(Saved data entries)
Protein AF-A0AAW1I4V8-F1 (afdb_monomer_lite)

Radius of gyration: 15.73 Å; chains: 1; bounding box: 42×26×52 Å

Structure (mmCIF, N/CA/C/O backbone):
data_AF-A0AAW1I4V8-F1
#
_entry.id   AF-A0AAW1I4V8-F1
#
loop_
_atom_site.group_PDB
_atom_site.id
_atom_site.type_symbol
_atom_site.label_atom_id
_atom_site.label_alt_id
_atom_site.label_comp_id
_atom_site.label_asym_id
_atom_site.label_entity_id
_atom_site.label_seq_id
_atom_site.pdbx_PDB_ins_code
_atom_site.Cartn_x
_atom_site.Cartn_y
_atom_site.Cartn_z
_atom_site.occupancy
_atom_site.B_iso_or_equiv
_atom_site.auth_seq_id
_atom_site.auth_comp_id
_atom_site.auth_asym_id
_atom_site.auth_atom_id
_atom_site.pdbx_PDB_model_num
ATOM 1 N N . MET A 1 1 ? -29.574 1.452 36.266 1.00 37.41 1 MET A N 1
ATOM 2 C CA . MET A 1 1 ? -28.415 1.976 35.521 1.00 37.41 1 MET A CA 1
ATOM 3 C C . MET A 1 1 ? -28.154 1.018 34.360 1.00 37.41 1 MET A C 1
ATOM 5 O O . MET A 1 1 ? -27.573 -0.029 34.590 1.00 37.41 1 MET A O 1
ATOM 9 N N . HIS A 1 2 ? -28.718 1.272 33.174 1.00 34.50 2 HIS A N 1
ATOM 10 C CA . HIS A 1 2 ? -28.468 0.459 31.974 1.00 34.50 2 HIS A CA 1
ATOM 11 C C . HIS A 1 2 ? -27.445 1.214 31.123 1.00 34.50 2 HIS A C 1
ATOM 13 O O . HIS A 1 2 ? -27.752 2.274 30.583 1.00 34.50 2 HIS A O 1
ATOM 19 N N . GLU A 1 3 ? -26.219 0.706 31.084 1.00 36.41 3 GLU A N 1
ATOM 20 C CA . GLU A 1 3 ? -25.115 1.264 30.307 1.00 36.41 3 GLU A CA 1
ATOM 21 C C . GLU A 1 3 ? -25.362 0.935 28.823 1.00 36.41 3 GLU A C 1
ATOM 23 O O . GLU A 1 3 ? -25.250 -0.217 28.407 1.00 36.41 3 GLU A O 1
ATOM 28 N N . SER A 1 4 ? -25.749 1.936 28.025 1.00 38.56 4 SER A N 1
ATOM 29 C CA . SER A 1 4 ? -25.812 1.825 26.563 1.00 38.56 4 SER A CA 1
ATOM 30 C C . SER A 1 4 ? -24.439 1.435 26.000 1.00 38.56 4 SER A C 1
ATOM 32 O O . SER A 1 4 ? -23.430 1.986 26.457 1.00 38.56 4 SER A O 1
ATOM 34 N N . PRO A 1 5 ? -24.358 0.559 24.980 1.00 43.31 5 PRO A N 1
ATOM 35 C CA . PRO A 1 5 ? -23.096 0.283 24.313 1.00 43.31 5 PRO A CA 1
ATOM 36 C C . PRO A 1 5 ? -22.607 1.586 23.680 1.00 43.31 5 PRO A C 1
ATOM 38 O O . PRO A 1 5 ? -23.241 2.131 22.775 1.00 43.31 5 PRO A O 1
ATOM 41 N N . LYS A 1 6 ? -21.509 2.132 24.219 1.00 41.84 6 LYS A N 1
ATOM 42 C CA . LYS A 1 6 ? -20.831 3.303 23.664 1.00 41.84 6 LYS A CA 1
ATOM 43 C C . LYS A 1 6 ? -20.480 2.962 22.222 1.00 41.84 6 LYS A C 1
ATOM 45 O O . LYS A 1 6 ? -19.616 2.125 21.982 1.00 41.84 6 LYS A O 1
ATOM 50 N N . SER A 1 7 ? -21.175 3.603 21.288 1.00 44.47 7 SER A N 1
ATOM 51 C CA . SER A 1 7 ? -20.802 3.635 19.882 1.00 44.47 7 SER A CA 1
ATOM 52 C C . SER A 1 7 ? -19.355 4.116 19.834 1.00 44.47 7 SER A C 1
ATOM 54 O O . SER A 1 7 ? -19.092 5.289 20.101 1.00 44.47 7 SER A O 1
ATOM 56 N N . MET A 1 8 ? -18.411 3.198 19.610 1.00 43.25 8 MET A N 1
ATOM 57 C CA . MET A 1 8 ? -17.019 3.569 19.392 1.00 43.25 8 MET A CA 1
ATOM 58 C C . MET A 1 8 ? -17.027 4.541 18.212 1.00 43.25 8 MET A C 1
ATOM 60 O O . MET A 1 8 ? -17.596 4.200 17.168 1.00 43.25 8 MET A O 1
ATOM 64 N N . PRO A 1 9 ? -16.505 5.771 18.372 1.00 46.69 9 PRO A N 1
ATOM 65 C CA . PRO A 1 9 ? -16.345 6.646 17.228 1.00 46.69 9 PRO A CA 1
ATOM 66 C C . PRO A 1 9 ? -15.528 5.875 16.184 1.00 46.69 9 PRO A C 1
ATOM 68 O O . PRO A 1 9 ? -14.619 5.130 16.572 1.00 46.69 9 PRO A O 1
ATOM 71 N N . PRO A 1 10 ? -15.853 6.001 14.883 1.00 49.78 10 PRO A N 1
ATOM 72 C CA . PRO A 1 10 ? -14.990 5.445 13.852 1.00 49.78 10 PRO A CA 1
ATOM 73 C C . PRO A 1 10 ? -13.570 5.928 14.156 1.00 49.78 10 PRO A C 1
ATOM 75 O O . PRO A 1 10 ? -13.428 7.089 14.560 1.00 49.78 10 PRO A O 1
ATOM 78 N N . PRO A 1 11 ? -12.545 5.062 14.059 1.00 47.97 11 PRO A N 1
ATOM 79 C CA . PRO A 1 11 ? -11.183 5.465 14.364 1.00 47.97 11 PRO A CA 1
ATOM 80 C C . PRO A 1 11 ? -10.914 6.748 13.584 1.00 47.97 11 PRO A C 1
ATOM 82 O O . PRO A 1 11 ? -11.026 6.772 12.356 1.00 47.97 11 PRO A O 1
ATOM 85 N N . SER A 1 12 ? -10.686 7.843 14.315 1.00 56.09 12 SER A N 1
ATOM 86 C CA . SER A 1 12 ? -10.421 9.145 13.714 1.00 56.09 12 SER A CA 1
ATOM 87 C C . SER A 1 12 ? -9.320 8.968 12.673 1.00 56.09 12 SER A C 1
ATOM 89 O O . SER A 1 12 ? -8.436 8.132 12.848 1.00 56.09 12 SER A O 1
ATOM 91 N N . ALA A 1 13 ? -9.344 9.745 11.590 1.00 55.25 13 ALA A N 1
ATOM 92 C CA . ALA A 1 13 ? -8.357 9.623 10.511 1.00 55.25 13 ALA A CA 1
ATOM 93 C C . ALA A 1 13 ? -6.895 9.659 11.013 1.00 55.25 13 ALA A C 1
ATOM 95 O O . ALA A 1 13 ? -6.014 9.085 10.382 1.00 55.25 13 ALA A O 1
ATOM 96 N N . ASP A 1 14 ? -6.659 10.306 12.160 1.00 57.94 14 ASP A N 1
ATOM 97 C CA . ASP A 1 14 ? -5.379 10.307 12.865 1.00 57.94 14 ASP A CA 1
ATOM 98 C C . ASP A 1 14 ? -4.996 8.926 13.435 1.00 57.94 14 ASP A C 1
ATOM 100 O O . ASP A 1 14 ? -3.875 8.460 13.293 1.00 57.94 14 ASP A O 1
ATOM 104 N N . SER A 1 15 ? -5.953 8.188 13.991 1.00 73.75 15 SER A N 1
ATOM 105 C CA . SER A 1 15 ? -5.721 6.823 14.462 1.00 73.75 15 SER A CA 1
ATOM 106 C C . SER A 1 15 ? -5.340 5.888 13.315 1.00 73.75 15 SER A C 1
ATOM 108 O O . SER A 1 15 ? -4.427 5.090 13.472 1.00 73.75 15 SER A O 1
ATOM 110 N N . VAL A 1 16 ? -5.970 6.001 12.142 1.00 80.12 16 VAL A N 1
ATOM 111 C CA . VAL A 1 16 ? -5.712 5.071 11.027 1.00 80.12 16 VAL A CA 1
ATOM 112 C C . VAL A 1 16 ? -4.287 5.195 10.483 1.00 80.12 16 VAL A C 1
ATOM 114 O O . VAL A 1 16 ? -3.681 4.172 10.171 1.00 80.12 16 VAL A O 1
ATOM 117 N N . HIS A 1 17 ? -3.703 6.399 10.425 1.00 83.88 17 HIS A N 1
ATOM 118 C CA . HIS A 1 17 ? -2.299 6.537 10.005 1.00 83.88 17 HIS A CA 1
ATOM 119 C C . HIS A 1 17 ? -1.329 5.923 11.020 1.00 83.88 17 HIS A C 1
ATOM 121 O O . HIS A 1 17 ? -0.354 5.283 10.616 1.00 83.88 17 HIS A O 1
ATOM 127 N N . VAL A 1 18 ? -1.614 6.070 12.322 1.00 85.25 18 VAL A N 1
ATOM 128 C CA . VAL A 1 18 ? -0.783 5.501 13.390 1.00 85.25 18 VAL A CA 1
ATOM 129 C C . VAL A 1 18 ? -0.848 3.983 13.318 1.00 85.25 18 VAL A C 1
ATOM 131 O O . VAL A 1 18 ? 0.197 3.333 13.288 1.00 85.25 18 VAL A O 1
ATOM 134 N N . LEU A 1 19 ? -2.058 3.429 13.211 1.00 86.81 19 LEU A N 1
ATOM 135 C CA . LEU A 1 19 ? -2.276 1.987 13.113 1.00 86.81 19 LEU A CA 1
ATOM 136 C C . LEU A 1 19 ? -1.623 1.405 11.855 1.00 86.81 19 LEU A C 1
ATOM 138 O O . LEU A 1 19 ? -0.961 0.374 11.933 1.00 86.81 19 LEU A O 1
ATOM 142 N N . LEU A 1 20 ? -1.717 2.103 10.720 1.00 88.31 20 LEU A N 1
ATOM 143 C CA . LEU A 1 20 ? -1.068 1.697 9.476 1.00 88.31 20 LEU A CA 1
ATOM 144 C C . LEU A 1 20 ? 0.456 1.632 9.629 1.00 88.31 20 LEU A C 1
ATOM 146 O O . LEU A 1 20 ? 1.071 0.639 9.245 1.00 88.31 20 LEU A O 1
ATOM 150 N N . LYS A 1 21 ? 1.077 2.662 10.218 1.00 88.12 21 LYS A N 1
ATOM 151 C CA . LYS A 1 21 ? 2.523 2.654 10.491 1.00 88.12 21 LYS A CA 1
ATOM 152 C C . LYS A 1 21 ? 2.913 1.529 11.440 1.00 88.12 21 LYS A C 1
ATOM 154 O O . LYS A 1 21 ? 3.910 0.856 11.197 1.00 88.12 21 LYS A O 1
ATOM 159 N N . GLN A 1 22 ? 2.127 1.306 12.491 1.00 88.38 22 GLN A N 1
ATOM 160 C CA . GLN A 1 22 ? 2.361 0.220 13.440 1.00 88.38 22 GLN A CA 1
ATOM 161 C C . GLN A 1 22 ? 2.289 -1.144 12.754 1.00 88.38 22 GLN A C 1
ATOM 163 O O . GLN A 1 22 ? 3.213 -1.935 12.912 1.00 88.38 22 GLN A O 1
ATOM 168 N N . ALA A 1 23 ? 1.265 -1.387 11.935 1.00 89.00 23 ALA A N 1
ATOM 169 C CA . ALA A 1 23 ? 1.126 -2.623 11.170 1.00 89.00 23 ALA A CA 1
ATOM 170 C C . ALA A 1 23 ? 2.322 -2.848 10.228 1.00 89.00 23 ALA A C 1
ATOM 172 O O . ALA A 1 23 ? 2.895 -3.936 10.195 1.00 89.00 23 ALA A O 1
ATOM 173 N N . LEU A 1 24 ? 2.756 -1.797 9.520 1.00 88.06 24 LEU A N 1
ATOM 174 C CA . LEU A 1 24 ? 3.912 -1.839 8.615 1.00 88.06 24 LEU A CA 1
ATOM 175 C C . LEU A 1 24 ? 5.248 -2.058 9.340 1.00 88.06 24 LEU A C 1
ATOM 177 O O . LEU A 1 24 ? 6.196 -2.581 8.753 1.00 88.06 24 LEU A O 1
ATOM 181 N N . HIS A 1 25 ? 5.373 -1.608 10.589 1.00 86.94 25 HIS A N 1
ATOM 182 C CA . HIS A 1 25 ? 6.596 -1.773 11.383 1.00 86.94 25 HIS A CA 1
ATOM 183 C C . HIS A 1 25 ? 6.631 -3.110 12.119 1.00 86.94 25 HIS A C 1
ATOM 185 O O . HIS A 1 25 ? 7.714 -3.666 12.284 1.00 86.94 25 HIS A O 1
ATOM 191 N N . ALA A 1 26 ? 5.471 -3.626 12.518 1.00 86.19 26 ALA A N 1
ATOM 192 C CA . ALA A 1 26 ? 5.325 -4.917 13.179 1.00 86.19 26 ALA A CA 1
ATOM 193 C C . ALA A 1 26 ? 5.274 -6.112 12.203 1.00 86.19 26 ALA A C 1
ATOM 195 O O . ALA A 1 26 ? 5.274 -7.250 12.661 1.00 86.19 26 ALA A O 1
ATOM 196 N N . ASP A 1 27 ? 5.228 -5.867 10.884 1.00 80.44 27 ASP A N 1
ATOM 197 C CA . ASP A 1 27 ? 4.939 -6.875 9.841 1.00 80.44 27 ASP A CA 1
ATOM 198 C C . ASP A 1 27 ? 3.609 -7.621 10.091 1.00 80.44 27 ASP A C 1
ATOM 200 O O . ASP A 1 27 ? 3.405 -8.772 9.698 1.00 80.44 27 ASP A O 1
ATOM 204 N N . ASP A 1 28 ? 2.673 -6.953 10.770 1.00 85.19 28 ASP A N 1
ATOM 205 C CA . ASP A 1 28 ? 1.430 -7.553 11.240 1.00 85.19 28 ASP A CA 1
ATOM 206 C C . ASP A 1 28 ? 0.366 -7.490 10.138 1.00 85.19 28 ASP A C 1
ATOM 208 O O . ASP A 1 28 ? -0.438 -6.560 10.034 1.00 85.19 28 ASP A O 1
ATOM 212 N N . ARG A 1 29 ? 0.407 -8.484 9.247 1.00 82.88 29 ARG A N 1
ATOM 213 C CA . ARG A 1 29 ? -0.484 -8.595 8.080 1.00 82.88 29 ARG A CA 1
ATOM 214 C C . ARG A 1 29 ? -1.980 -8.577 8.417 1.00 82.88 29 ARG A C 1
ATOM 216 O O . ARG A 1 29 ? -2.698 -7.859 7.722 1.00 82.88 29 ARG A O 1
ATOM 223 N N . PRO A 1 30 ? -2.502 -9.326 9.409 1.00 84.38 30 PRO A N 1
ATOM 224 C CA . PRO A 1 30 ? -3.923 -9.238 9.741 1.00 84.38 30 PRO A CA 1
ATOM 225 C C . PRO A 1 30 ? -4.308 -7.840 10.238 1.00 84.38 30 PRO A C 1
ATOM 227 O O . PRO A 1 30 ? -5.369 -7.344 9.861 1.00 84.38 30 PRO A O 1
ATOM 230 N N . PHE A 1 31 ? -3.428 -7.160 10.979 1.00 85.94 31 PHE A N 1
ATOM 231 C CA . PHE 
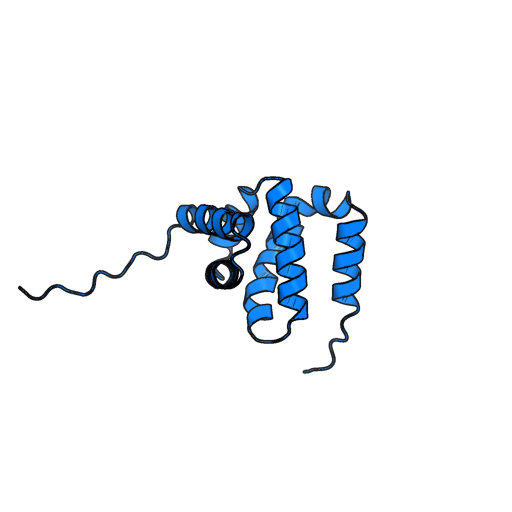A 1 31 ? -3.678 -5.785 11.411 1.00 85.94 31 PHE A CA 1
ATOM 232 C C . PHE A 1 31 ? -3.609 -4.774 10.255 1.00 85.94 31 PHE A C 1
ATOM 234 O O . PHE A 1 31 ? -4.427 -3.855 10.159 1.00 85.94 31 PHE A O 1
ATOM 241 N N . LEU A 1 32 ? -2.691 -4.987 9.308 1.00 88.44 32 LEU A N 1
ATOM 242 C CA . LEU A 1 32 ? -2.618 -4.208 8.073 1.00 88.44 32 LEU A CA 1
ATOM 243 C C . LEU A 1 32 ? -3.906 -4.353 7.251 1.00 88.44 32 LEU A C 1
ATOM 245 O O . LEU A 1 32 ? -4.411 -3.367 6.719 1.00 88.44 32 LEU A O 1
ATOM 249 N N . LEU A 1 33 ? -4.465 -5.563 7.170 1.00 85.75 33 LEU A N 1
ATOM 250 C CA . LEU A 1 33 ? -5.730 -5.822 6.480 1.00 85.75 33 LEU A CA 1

## GOAL OF THE EXERCISE
Retype only the lines above between the line with "ATOM 108 O O" and the line with "ATOM 111 C CA", counting those two lines as well, and keep every character as it is.

## PROBLEM SOLUTION
ATOM 108 O O . SER A 1 15 ? -4.427 5.090 13.472 1.00 73.75 15 SER A O 1
ATOM 110 N N . VAL A 1 16 ? -5.970 6.001 12.142 1.00 80.12 16 VAL A N 1
ATOM 111 C CA . VAL A 1 16 ? -5.712 5.071 11.027 1.00 80.12 16 VAL A CA 1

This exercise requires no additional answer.